これらを理解した上でどこかで線引きする意味で、近年入ってきた生物を外来種とするのは、一程度合理性があると思います。しかし、理解しないでであると、話は変わってきてしまいます。

自然とは何なのか?

自然と言われて手つかずの森林が残る山々や、タヌキやキツネなどが生息する里山などが想像されると思いますので、森とういう視点から見てみます。ただ、それらを突き詰めていくと、自然というものの曖昧さで分からなくなっていきます。

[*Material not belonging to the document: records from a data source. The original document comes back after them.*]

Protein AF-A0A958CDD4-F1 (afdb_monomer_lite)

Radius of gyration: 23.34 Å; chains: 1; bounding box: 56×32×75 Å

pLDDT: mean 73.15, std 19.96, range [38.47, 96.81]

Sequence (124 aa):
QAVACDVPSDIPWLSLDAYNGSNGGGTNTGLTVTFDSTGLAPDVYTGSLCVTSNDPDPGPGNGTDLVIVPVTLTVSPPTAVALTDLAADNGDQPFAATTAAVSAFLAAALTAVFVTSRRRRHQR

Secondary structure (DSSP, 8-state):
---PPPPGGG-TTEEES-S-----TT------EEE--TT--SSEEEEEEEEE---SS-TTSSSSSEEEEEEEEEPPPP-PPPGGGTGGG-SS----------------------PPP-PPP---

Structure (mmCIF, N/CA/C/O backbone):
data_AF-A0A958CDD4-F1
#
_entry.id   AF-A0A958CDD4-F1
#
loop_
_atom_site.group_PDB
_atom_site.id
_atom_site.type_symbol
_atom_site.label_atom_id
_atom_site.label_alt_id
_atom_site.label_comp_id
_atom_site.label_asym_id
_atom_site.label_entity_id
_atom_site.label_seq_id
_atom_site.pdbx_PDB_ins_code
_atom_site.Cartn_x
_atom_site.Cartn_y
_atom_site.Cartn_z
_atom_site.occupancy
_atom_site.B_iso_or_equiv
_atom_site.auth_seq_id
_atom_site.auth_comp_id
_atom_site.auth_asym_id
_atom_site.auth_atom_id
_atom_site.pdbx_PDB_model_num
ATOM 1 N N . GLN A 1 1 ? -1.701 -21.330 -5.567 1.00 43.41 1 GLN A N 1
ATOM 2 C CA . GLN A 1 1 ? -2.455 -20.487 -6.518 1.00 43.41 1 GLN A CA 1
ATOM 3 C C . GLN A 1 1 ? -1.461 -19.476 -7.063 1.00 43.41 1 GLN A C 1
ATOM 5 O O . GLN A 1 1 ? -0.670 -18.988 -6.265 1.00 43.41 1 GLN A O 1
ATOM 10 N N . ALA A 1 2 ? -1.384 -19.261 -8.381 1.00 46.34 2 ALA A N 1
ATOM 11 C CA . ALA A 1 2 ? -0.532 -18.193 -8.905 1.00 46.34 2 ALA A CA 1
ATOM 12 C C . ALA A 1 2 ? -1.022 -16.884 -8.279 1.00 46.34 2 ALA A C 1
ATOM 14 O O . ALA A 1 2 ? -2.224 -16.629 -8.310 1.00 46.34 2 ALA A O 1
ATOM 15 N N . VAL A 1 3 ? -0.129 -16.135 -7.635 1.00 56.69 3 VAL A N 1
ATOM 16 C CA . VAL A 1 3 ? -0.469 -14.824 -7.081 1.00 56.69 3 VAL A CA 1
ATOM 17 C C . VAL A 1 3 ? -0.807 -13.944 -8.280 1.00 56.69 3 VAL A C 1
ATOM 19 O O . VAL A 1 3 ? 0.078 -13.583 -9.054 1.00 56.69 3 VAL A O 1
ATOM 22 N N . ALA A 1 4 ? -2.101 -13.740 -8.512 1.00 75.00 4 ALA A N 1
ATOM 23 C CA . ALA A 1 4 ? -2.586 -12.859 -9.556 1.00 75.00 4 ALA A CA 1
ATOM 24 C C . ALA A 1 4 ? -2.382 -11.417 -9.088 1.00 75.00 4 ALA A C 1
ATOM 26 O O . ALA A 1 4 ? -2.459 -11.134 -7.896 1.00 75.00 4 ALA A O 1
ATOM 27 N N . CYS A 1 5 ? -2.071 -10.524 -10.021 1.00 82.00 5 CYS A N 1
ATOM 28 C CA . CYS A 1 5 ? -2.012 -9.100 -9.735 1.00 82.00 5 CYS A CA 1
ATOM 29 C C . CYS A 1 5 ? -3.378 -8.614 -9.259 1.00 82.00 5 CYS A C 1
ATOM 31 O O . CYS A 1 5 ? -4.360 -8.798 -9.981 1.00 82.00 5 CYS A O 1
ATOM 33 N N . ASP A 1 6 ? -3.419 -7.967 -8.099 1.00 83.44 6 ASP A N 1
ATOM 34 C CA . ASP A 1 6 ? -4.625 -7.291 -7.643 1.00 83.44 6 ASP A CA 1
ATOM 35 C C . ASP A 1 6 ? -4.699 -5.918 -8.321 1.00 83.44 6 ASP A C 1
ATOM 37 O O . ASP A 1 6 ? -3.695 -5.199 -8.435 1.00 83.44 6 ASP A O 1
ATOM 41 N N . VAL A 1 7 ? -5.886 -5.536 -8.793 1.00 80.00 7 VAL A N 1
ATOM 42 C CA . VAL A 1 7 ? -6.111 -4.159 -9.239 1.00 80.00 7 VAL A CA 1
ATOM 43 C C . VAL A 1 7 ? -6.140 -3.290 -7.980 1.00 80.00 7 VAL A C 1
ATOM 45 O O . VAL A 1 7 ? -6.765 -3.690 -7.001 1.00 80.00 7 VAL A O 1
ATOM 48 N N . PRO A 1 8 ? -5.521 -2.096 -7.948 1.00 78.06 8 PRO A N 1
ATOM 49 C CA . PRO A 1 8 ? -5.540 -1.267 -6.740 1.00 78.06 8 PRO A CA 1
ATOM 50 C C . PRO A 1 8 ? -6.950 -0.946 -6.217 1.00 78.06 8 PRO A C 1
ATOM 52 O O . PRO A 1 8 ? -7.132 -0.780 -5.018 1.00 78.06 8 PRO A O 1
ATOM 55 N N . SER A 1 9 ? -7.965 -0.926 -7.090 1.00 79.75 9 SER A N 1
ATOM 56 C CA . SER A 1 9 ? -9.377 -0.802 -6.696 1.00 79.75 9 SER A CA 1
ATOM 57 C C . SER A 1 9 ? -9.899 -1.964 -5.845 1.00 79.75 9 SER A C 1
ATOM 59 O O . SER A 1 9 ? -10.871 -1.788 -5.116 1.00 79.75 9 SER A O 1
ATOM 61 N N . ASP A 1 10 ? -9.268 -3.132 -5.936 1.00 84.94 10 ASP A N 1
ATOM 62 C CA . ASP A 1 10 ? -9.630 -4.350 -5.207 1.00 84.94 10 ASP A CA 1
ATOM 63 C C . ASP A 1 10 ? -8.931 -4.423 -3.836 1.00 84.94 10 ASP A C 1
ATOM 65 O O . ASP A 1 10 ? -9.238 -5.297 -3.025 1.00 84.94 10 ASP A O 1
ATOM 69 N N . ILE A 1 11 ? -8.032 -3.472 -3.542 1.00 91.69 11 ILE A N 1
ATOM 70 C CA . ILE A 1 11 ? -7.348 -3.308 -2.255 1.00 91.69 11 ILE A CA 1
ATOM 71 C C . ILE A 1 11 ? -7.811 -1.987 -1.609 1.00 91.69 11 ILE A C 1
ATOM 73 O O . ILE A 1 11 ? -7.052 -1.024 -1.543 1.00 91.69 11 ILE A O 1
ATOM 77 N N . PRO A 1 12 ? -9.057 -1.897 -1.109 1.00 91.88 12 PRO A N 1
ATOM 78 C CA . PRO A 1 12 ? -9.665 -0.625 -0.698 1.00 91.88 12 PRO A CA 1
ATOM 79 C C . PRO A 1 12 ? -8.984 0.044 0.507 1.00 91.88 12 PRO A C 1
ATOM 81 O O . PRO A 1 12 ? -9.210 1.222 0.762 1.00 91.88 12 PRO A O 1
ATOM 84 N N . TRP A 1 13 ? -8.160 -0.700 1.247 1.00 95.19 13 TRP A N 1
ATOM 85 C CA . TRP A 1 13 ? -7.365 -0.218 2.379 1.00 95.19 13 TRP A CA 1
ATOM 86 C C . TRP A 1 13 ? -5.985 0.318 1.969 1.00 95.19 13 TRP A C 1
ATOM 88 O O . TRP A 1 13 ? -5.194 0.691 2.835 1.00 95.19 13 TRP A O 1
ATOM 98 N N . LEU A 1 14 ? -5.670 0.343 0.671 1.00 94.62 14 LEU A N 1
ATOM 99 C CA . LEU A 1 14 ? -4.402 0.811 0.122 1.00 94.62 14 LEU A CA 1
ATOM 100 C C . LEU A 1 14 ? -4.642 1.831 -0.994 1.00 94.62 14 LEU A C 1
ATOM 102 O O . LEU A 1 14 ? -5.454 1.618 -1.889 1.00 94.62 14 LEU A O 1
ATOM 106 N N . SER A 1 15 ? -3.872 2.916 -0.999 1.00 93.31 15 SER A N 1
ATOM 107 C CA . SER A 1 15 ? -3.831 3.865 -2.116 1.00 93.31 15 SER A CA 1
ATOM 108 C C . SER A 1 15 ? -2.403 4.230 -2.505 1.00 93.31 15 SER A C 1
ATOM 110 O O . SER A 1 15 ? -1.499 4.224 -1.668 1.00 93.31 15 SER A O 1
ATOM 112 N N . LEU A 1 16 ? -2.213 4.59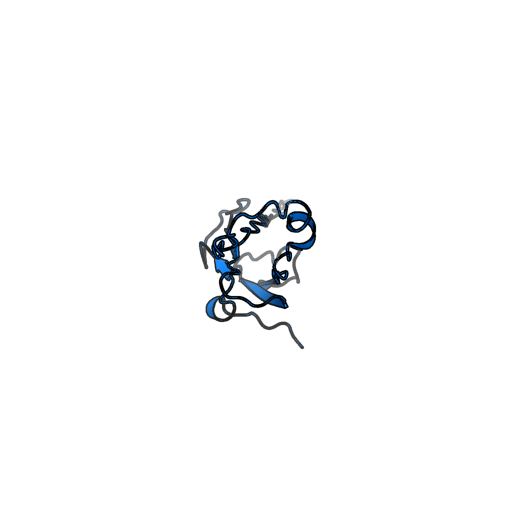4 -3.774 1.00 91.88 16 LEU A N 1
ATOM 113 C CA . LEU A 1 16 ? -0.947 5.078 -4.327 1.00 91.88 16 LEU A CA 1
ATOM 114 C C . LEU A 1 16 ? -1.086 6.544 -4.750 1.00 91.88 16 LEU A C 1
ATOM 116 O O . LEU A 1 16 ? -2.145 6.947 -5.234 1.00 91.88 16 LEU A O 1
ATOM 120 N N . ASP A 1 17 ? -0.019 7.329 -4.614 1.00 92.56 17 ASP A N 1
ATOM 121 C CA . ASP A 1 17 ? 0.035 8.700 -5.145 1.00 92.56 17 ASP A CA 1
ATOM 122 C C . ASP A 1 17 ? 0.153 8.744 -6.680 1.00 92.56 17 ASP A C 1
ATOM 124 O O . ASP A 1 17 ? -0.278 9.715 -7.306 1.00 92.56 17 ASP A O 1
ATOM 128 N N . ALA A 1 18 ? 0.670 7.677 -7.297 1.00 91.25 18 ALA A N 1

日本の場合で言うと国土の約66%が森林で、森林の中で約60%が天然林と呼ばれる人が利用していない手つかずの森です。ただ、天然林の中でも人が全く手を入れたことのない原生林は、僅かで森林の中でも数パーセントとなっています。

日本家屋が木造建築であったこと、昔は石炭や石油にガスは利用できなかったので、木材が主な燃料でした。そのため大きな大木は古くから大型建築物のために切り出され、人里に近い森では薪や建材の材料として利用されてきました。それがいわゆる里山と呼ばれる森です。江戸時代には過剰な利用に歯止めをかけるための法律が制定されていたほどです。

明治以降の近代でも暫くは木材は非常に重要な燃料な建材で、足尾地域では銅山に利用するため禿山になるほどの需要でした。戦後の復興期では、住宅需要のために大量の木材が切り出されました。そうしたこともあり、一部は純粋に動物たちが住めるような森にするため植林を行ったり、住宅用に切り出した森に杉などを植えました。そして現代は輸入材木が非常に安価なため、森林が利用されなくなりました。こうしてみると日本の森で手が入って居ない場所が殆ど無いのは、理解して貰えると思いますし、こうした状況なのは森だけではありません。

外来生物への対策に限らず自然を回復させるとしたとき、どの地点へ戻すのかは非常に重要です。しかし、既に自然と呼べるような場所は殆どなく、遥か昔から外来種の持ち込みや、土地利用人による生態系のかく乱が続いていたとなれば、どこまで戻せばよいのかや、自然を元に生態系を理解して回復の手立てを作るのも難しい場合があります。

鹿の増加もその例だと思います。江戸時代でも人と鹿は戦ってきましたが、明治に入り森林の減少や鹿の乱獲が進み生息数が激減しました。そうして鹿の被害は暫く忘れ去られていました。

森が利用されなくなり増えやすくなり大繁殖した今、人だけの対策の限界が見えてきた上にオオカミのような歯止めをかけるものも居なくなり困っています。100年ほど前まではニホンオオカミやエゾオオカミが居ましたが、人が絶滅させてしまいました。そこでオオカミを再導入しようと考えても以前の状況が分からないため、「オオカミが実際に鹿を減らせるのか?・オオカミは人や家畜にどんな影響を与えるのか?・そもそも現状の自然にオオカミは住むことが出来るのか?」など、様々な理由から結論を出すことが困難になっています。勿論現在オオカミが住んでいる地域や再導入した地域からの予測は色々ありますが、あくまでも予想の域を出ないので決定打とはしにくい状況です。